[proofplan]
We use the universal properties of the two colimit cocones in both directions. The colimit property of $(L,(\lambda_j))$ applied to the cocone $(L',(\lambda'_j))$ gives a unique comparison morphism $\theta: L \to L'$, and the colimit property of $(L',(\lambda'_j))$ applied to $(L,(\lambda_j))$ gives a unique comparison morphism $\psi: L' \to L$. The two composites $\psi \circ \theta$ and $\theta \circ \psi$ are forced to be identity morphisms by the same uniqueness clauses, so $\theta$ is an isomorphism. Finally, the uniqueness of $\theta$ follows directly from the universal property of the first colimit.
[/proofplan]
[step:Construct the comparison morphism from $L$ to $L'$]
Since $(L',(\lambda'_j)_{j \in \operatorname{Ob}(J)})$ is a cocone on $F$ with vertex $L'$, the universal property of the colimit $(L,(\lambda_j)_{j \in \operatorname{Ob}(J)})$ gives a unique morphism
\begin{align*}
\theta: L \to L'
\end{align*}
such that
\begin{align*}
\theta \circ \lambda_j = \lambda'_j
\end{align*}
for every object $j \in \operatorname{Ob}(J)$.
[guided]
The first colimit says that every cocone on $F$ receives a unique morphism from $L$ compatible with the cocone maps. We apply this with the target cocone equal to the second colimit cocone
\begin{align*}
(L',(\lambda'_j)_{j \in \operatorname{Ob}(J)}).
\end{align*}
Because this is a cocone on $F$, the universal property of $(L,(\lambda_j)_{j \in \operatorname{Ob}(J)})$ produces one and only one morphism
\begin{align*}
\theta: L \to L'
\end{align*}
making all structure maps commute:
\begin{align*}
\theta \circ \lambda_j = \lambda'_j
\end{align*}
for every object $j \in \operatorname{Ob}(J)$. This is the candidate isomorphism.
[/guided]
[/step]
[step:Construct the comparison morphism from $L'$ to $L$]
Since $(L,(\lambda_j)_{j \in \operatorname{Ob}(J)})$ is a cocone on $F$ with vertex $L$, the universal property of the colimit $(L',(\lambda'_j)_{j \in \operatorname{Ob}(J)})$ gives a unique morphism
\begin{align*}
\psi: L' \to L
\end{align*}
such that
\begin{align*}
\psi \circ \lambda'_j = \lambda_j
\end{align*}
for every object $j \in \operatorname{Ob}(J)$.
[guided]
Now we use the same idea in the opposite direction.
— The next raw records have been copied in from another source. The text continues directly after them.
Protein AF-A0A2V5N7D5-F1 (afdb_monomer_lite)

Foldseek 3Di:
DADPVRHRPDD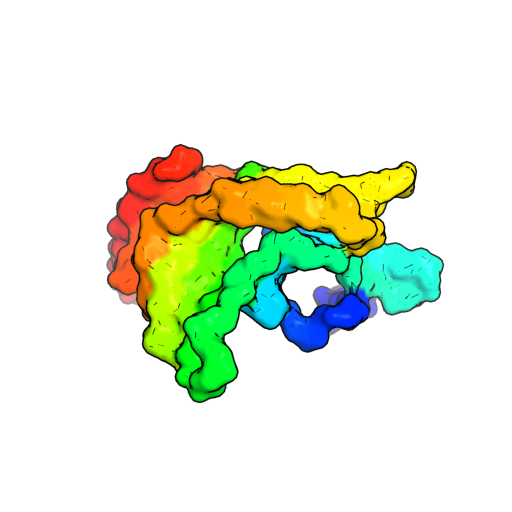DAAEPPQPDWAAWDADLVQWIWTWGLQFIKIWHWDADPVRPGIYIQMDGQEDQFDAPDPDDAWFTWGFHYWEDAPFKIWTDTFGPRDQGKDFTKMWTDDDFDADPVRHRPSVDDCVRRVVSNVRRVVRIDGPDIAGPDKHWYADSNRQWIWMDGPNWIWIAGPNDIDIDDDDPPPDD

Structure (mmCIF, N/CA/C/O backbone):
data_AF-A0A2V5N7D5-F1
#
_entry.id   AF-A0A2V5N7D5-F1
#
loop_
_atom_site.group_PDB
_atom_site.id
_atom_site.type_symbol
_atom_site.label_atom_id
_atom_site.label_alt_id
_atom_site.label_comp_id
_atom_site.label_asym_id
_atom_site.label_entity_id
_atom_site.label_seq_id
_atom_site.pdbx_PDB_ins_code
_atom_site.Cartn_x
_atom_site.Cartn_y
_atom_site.Cartn_z
_atom_site.occupancy
_atom_site.B_iso_or_equiv
_atom_site.auth_seq_id
_atom_site.auth_comp_id
_atom_site.auth_asym_id
_atom_site.auth_atom_id
_atom_site.pdbx_PDB_model_num
ATOM 1 N N . MET A 1 1 ? -4.586 -28.316 -11.492 1.00 43.56 1 MET A N 1
ATOM 2 C CA . MET A 1 1 ? -5.240 -29.296 -12.382 1.00 43.56 1 MET A CA 1
ATOM 3 C C . MET A 1 1 ? -5.268 -28.729 -13.810 1.00 43.56 1 MET A C 1
ATOM 5 O O . MET A 1 1 ? -4.782 -27.622 -14.004 1.00 43.56 1 MET A O 1
ATOM 9 N N . ARG A 1 2 ? -5.625 -29.486 -14.859 1.00 42.41 2 ARG A N 1
ATOM 10 C CA . ARG A 1 2 ? -5.672 -28.948 -16.242 1.00 42.41 2 ARG A CA 1
ATOM 11 C C . ARG A 1 2 ? -7.094 -28.488 -16.540 1.00 42.41 2 ARG A C 1
ATOM 13 O O . ARG A 1 2 ? -8.034 -29.228 -16.255 1.00 42.41 2 ARG A O 1
ATOM 20 N N . LEU A 1 3 ? -7.252 -27.295 -17.112 1.00 50.19 3 LEU A N 1
ATOM 21 C CA . LEU A 1 3 ? -8.557 -26.830 -17.577 1.00 50.19 3 LEU A CA 1
ATOM 22 C C . LEU A 1 3 ? -9.043 -27.748 -18.707 1.00 50.19 3 LEU A C 1
ATOM 24 O O . LEU A 1 3 ? -8.235 -28.328 -19.439 1.00 50.19 3 LEU A O 1
ATOM 28 N N . LYS A 1 4 ? -10.367 -27.854 -18.882 1.00 51.38 4 LYS A N 1
ATOM 29 C CA . LYS A 1 4 ? -11.013 -28.715 -19.899 1.00 51.38 4 LYS A CA 1
ATOM 30 C C . LYS A 1 4 ? -10.518 -28.475 -21.336 1.00 51.38 4 LYS A C 1
ATOM 32 O O . LYS A 1 4 ? -10.712 -29.331 -22.190 1.00 51.38 4 LYS A O 1
ATOM 37 N N . ASN A 1 5 ? -9.828 -27.362 -21.582 1.00 60.81 5 ASN A N 1
ATOM 38 C CA . ASN A 1 5 ? -9.349 -26.939 -22.896 1.00 60.81 5 ASN A CA 1
ATOM 39 C C . ASN A 1 5 ? -7.846 -27.221 -23.100 1.00 60.81 5 ASN A C 1
ATOM 41 O O . ASN A 1 5 ? -7.238 -26.671 -24.011 1.00 60.81 5 ASN A O 1
ATOM 45 N N . GLY A 1 6 ? -7.206 -27.999 -22.220 1.00 59.16 6 GLY A N 1
ATOM 46 C CA . GLY A 1 6 ? -5.762 -28.267 -22.279 1.00 59.16 6 GLY A CA 1
ATOM 47 C C . GLY A 1 6 ? -4.878 -27.111 -21.793 1.00 59.16 6 GLY A C 1
ATOM 48 O O . GLY A 1 6 ? -3.672 -27.297 -21.640 1.00 59.16 6 GLY A O 1
ATOM 49 N N . GLY A 1 7 ? -5.473 -25.952 -21.489 1.00 59.75 7 GLY A N 1
ATOM 50 C CA . GLY A 1 7 ? -4.814 -24.842 -20.807 1.00 59.75 7 GLY A CA 1
ATOM 51 C C . GLY A 1 7 ? -4.402 -25.216 -19.382 1.00 59.75 7 GLY A C 1
ATOM 52 O O . GLY A 1 7 ? -5.051 -26.031 -18.711 1.00 59.75 7 GLY A O 1
ATOM 53 N N . ARG A 1 8 ? -3.301 -24.626 -18.911 1.00 61.09 8 ARG A N 1
ATOM 54 C CA . ARG A 1 8 ? -2.934 -24.706 -17.496 1.00 61.09 8 ARG A CA 1
ATOM 55 C C . ARG A 1 8 ? -3.948 -23.884 -16.695 1.00 61.09 8 ARG A C 1
ATOM 57 O O . ARG A 1 8 ? -4.361 -22.823 -17.139 1.00 61.09 8 ARG A O 1
ATOM 64 N N . GLU A 1 9 ? -4.372 -24.398 -15.544 1.00 68.38 9 GLU A N 1
ATOM 65 C CA . GLU A 1 9 ? -5.217 -23.653 -14.594 1.00 68.38 9 GLU A CA 1
ATOM 66 C C . GLU A 1 9 ? -4.454 -22.498 -13.935 1.00 68.38 9 GLU A C 1
ATOM 68 O O . GLU A 1 9 ? -5.057 -21.508 -13.541 1.00 68.38 9 GLU A O 1
ATOM 73 N N . PHE A 1 10 ? -3.125 -22.617 -13.877 1.00 75.56 10 PHE A N 1
ATOM 74 C CA . PHE A 1 10 ? -2.216 -21.617 -13.338 1.00 75.56 10 PHE A CA 1
ATOM 75 C C . PHE A 1 10 ? -1.116 -21.320 -14.354 1.00 75.56 10 PHE A C 1
ATOM 77 O O . PHE A 1 10 ? -0.575 -22.237 -14.984 1.00 75.56 10 PHE A O 1
ATOM 84 N N . GLU A 1 11 ? -0.785 -20.044 -14.490 1.00 77.88 11 GLU A N 1
ATOM 85 C CA . GLU A 1 11 ? 0.366 -19.569 -15.245 1.00 77.88 11 GLU A CA 1
ATOM 86 C C . GLU A 1 11 ? 1.436 -19.097 -14.258 1.00 77.88 11 GLU A C 1
ATOM 88 O O . GLU A 1 11 ? 1.126 -18.447 -13.260 1.00 77.88 11 GLU A O 1
ATOM 93 N N . GLU A 1 12 ? 2.684 -19.495 -14.493 1.00 80.69 12 GLU A N 1
ATOM 94 C CA . GLU A 1 12 ? 3.807 -19.079 -13.652 1.00 80.69 12 GLU 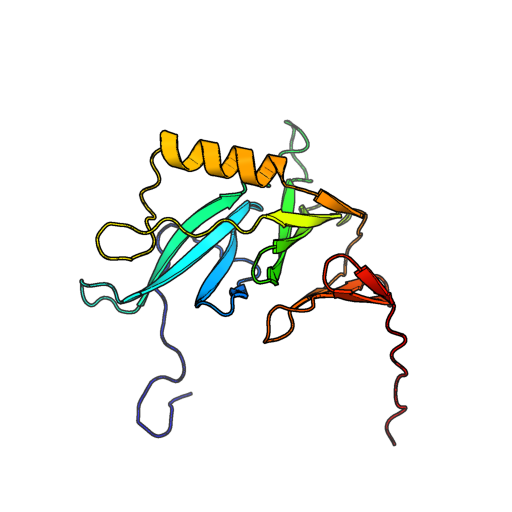A CA 1
ATOM 95 C C . GLU A 1 12 ? 4.190 -17.645 -14.015 1.00 80.69 12 GLU A C 1
ATOM 97 O O . GLU A 1 12 ? 4.359 -17.335 -15.192 1.00 80.69 12 GLU A O 1
ATOM 102 N N . ILE A 1 13 ? 4.326 -16.788 -13.003 1.00 81.75 13 ILE A N 1
ATOM 103 C CA . ILE A 1 13 ? 4.787 -15.409 -13.168 1.00 81.75 13 ILE A CA 1
ATOM 104 C C . ILE A 1 13 ? 6.282 -15.361 -12.859 1.00 81.75 13 ILE A C 1
ATOM 106 O O . ILE A 1 13 ? 6.692 -15.747 -11.761 1.00 81.75 13 ILE A O 1
ATOM 110 N N . ASP A 1 14 ? 7.094 -14.863 -13.792 1.00 82.38 14 ASP A N 1
ATOM 111 C CA . ASP A 1 14 ? 8.509 -14.601 -13.521 1.00 82.38 14 ASP A CA 1
ATOM 112 C C . ASP A 1 14 ? 8.647 -13.377 -12.605 1.00 82.38 14 ASP A C 1
ATOM 114 O O . ASP A 1 14 ? 8.211 -12.268 -12.926 1.00 82.38 14 ASP A O 1
ATOM 118 N N . VAL A 1 15 ? 9.264 -13.578 -11.443 1.00 80.31 15 VAL A N 1
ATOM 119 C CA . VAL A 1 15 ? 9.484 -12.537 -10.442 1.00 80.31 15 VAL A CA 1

The cocone
\begin{align*}
(L,(\lambda_j)_{j \in \operatorname{Ob}(J)})
\end{align*}
has vertex $L$, and the colimit property of $(L',(\lambda'_j)_{j \in \operatorname{Ob}(J)})$ says that there is a unique morphism from $L'$ to the vertex of any cocone on $F$. Applying that property to this cocone gives a unique morphism
\begin{align*}
\psi: L' \to L
\end{align*}
such that
\begin{align*}
\psi \circ \lambda'_j = \lambda_j
\end{align*}
for every object $j \in \operatorname{Ob}(J)$. This morphism is the candidate inverse to $\theta$.
[/guided]
[/step]
[step:Show that $\psi \circ \theta$ is the identity on $L$]
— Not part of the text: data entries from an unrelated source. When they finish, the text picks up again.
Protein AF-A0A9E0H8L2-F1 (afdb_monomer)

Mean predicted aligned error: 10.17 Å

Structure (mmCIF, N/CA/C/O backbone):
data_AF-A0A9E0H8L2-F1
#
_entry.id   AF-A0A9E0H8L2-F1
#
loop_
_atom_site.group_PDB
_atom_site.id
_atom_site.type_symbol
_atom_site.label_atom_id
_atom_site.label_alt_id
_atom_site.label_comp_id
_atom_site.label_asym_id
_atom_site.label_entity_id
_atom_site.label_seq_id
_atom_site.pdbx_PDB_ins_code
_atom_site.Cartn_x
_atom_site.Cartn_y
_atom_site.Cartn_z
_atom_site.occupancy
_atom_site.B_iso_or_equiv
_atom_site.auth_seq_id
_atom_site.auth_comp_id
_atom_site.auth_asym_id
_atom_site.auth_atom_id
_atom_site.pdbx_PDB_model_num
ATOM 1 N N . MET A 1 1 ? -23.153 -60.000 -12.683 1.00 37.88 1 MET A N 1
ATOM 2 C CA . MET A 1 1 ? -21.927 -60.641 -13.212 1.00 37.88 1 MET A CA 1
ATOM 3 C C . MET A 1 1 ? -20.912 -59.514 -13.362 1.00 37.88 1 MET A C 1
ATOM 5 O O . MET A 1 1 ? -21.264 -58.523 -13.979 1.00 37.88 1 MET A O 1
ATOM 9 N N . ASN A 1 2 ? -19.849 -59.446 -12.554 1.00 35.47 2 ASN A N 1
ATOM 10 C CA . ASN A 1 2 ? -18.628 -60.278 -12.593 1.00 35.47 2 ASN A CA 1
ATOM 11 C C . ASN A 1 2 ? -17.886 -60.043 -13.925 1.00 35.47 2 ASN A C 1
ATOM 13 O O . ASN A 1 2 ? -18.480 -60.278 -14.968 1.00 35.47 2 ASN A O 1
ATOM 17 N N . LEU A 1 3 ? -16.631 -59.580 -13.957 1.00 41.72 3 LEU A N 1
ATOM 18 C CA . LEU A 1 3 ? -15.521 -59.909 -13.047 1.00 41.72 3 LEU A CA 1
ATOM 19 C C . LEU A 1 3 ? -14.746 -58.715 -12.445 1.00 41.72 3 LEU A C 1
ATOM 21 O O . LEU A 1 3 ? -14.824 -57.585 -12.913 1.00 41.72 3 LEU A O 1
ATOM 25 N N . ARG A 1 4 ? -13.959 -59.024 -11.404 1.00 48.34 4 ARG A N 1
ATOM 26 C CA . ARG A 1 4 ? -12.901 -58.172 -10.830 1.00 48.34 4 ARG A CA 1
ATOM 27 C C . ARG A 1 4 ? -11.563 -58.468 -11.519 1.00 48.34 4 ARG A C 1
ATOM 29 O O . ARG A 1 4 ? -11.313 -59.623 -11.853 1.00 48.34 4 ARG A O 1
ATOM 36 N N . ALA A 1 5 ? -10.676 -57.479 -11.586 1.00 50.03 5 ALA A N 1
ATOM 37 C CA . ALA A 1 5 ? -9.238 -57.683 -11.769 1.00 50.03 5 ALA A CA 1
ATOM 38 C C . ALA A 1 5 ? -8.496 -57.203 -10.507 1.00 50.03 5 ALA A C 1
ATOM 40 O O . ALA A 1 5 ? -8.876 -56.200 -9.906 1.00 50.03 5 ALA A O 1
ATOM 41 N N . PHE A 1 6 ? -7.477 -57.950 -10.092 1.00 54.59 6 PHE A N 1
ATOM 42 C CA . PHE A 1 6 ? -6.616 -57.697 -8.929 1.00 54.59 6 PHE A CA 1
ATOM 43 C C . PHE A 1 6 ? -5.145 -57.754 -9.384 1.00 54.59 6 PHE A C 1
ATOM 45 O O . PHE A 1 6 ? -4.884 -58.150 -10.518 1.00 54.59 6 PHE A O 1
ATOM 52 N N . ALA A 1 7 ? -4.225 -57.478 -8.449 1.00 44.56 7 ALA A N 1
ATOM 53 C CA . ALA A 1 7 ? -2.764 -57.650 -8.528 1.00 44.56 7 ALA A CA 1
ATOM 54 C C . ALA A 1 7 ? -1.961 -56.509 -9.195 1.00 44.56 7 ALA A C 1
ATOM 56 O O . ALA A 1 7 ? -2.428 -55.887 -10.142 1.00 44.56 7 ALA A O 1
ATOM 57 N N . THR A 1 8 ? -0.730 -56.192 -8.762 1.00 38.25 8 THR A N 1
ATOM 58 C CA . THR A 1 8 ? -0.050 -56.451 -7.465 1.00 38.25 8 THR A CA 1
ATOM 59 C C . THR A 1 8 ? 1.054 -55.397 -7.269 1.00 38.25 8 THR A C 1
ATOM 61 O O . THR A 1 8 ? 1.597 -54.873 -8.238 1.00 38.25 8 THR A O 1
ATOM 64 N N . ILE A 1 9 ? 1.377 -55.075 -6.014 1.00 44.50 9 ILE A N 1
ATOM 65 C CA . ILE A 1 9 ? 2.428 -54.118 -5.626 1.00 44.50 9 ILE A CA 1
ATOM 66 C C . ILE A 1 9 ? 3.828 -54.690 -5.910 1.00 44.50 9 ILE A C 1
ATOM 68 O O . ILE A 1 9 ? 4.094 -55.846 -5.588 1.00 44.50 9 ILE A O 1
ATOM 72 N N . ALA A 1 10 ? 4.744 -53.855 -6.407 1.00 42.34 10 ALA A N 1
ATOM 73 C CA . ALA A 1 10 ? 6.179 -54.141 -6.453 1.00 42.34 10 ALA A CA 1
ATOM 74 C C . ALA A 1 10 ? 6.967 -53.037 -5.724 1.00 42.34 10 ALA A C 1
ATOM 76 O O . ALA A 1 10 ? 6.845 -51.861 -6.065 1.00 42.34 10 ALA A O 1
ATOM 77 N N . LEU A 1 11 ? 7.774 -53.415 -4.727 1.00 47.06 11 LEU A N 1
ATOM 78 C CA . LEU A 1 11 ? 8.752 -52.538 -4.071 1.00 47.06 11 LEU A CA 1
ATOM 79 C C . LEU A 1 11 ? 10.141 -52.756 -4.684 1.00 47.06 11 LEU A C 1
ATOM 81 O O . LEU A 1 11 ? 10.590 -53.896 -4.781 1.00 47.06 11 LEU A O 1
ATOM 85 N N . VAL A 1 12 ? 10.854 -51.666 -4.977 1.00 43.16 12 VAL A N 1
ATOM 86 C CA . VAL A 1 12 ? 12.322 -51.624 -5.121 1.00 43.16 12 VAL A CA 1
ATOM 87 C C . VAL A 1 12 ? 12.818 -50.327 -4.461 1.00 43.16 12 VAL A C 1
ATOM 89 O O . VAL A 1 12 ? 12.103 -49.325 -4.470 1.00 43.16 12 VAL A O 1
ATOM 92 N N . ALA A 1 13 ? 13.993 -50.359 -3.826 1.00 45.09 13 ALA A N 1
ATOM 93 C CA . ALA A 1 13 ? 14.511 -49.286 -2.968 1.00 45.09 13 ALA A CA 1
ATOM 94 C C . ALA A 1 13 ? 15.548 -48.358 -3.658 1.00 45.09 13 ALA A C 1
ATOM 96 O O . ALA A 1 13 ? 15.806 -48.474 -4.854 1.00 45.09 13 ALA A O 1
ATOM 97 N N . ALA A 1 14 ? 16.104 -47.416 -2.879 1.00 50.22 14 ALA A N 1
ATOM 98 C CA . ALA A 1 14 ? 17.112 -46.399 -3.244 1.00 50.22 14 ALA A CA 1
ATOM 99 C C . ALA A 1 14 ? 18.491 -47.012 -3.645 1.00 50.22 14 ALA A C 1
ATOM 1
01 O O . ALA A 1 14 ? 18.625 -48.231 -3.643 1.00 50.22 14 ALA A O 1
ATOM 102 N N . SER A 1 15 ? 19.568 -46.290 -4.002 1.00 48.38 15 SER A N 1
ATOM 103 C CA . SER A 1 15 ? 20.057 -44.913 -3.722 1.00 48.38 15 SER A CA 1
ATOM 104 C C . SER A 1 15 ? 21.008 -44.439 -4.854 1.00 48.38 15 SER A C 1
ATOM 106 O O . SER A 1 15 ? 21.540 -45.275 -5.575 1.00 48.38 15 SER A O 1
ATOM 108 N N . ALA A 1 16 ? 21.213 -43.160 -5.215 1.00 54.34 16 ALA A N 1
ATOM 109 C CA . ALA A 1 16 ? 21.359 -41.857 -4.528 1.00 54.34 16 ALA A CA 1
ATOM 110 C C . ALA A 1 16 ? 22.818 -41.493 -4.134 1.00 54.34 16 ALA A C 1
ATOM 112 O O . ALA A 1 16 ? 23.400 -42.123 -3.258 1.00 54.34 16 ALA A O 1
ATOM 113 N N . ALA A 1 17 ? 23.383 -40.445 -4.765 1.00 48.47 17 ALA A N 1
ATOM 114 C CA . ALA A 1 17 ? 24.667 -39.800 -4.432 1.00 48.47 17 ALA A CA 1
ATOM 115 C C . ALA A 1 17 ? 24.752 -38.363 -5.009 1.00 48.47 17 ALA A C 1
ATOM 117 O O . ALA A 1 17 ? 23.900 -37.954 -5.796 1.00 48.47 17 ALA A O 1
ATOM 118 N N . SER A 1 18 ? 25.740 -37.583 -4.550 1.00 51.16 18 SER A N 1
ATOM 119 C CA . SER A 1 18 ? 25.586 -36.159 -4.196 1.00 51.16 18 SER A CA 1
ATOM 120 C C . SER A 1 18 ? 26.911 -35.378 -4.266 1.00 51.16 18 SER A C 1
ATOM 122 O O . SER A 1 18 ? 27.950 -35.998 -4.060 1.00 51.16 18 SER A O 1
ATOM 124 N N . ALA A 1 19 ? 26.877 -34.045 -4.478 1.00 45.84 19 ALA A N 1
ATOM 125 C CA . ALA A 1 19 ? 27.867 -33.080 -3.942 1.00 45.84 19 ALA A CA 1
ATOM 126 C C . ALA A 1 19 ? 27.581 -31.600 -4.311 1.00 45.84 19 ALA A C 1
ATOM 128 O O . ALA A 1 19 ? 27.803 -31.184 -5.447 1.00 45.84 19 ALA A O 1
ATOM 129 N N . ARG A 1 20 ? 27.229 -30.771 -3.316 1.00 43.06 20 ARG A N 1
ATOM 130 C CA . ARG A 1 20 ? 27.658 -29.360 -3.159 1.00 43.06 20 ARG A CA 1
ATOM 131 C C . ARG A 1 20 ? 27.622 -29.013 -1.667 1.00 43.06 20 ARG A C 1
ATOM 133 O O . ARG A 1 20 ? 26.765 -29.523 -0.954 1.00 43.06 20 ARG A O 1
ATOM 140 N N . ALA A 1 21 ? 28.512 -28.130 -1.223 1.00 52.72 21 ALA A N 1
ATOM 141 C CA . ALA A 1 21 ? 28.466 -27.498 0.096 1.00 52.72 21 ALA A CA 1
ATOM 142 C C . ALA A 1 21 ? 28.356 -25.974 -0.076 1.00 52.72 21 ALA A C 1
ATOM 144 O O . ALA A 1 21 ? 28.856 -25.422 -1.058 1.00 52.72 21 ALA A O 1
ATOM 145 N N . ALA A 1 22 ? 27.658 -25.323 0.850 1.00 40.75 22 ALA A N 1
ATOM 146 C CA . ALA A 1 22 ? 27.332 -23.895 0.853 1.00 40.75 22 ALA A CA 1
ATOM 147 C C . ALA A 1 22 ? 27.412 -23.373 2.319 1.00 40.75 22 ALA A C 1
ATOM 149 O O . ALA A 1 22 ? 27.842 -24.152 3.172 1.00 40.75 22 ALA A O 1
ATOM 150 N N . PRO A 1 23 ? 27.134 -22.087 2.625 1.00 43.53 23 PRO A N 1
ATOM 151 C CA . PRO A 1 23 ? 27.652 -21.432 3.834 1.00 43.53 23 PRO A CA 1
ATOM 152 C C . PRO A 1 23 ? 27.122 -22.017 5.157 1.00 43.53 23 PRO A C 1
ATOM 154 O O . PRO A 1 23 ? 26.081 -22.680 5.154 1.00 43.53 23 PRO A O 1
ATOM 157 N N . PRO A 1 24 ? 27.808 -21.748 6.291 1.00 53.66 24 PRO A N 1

For each object $j \in \operatorname{Ob}(J)$, associativity of composition in $\mathcal{C}$ gives
\begin{align*}
(\psi \circ \theta) \circ \lambda_j
&= \psi \circ (\theta \circ \lambda_j) \\
&= \psi \circ \lambda'_j \\
&= \lambda_j.
\end{align*}
Also,
\begin{align*}
\operatorname{id}_L \circ \lambda_j = \lambda_j
\end{align*}
for every object $j \in \operatorname{Ob}(J)$. Thus both $\psi \circ \theta: L \to L$ and $\operatorname{id}_L: L \to L$ are mediating morphisms from the colimit cocone $(L,(\lambda_j))$ to the cocone $(L,(\lambda_j))$. By the uniqueness part of the universal property of $(L,(\lambda_j))$,
\begin{align*}
\psi \circ \theta = \operatorname{id}_L.
\end{align*}
[guided]
To prove that $\psi$ is a left inverse of $\theta$, we compare two morphisms from $L$ to $L$: the composite $\psi \circ \theta$ and the identity morphism $\operatorname{id}_L$. The universal property of the colimit $(L,(\lambda_j))$ will identify them if they induce the same cocone maps.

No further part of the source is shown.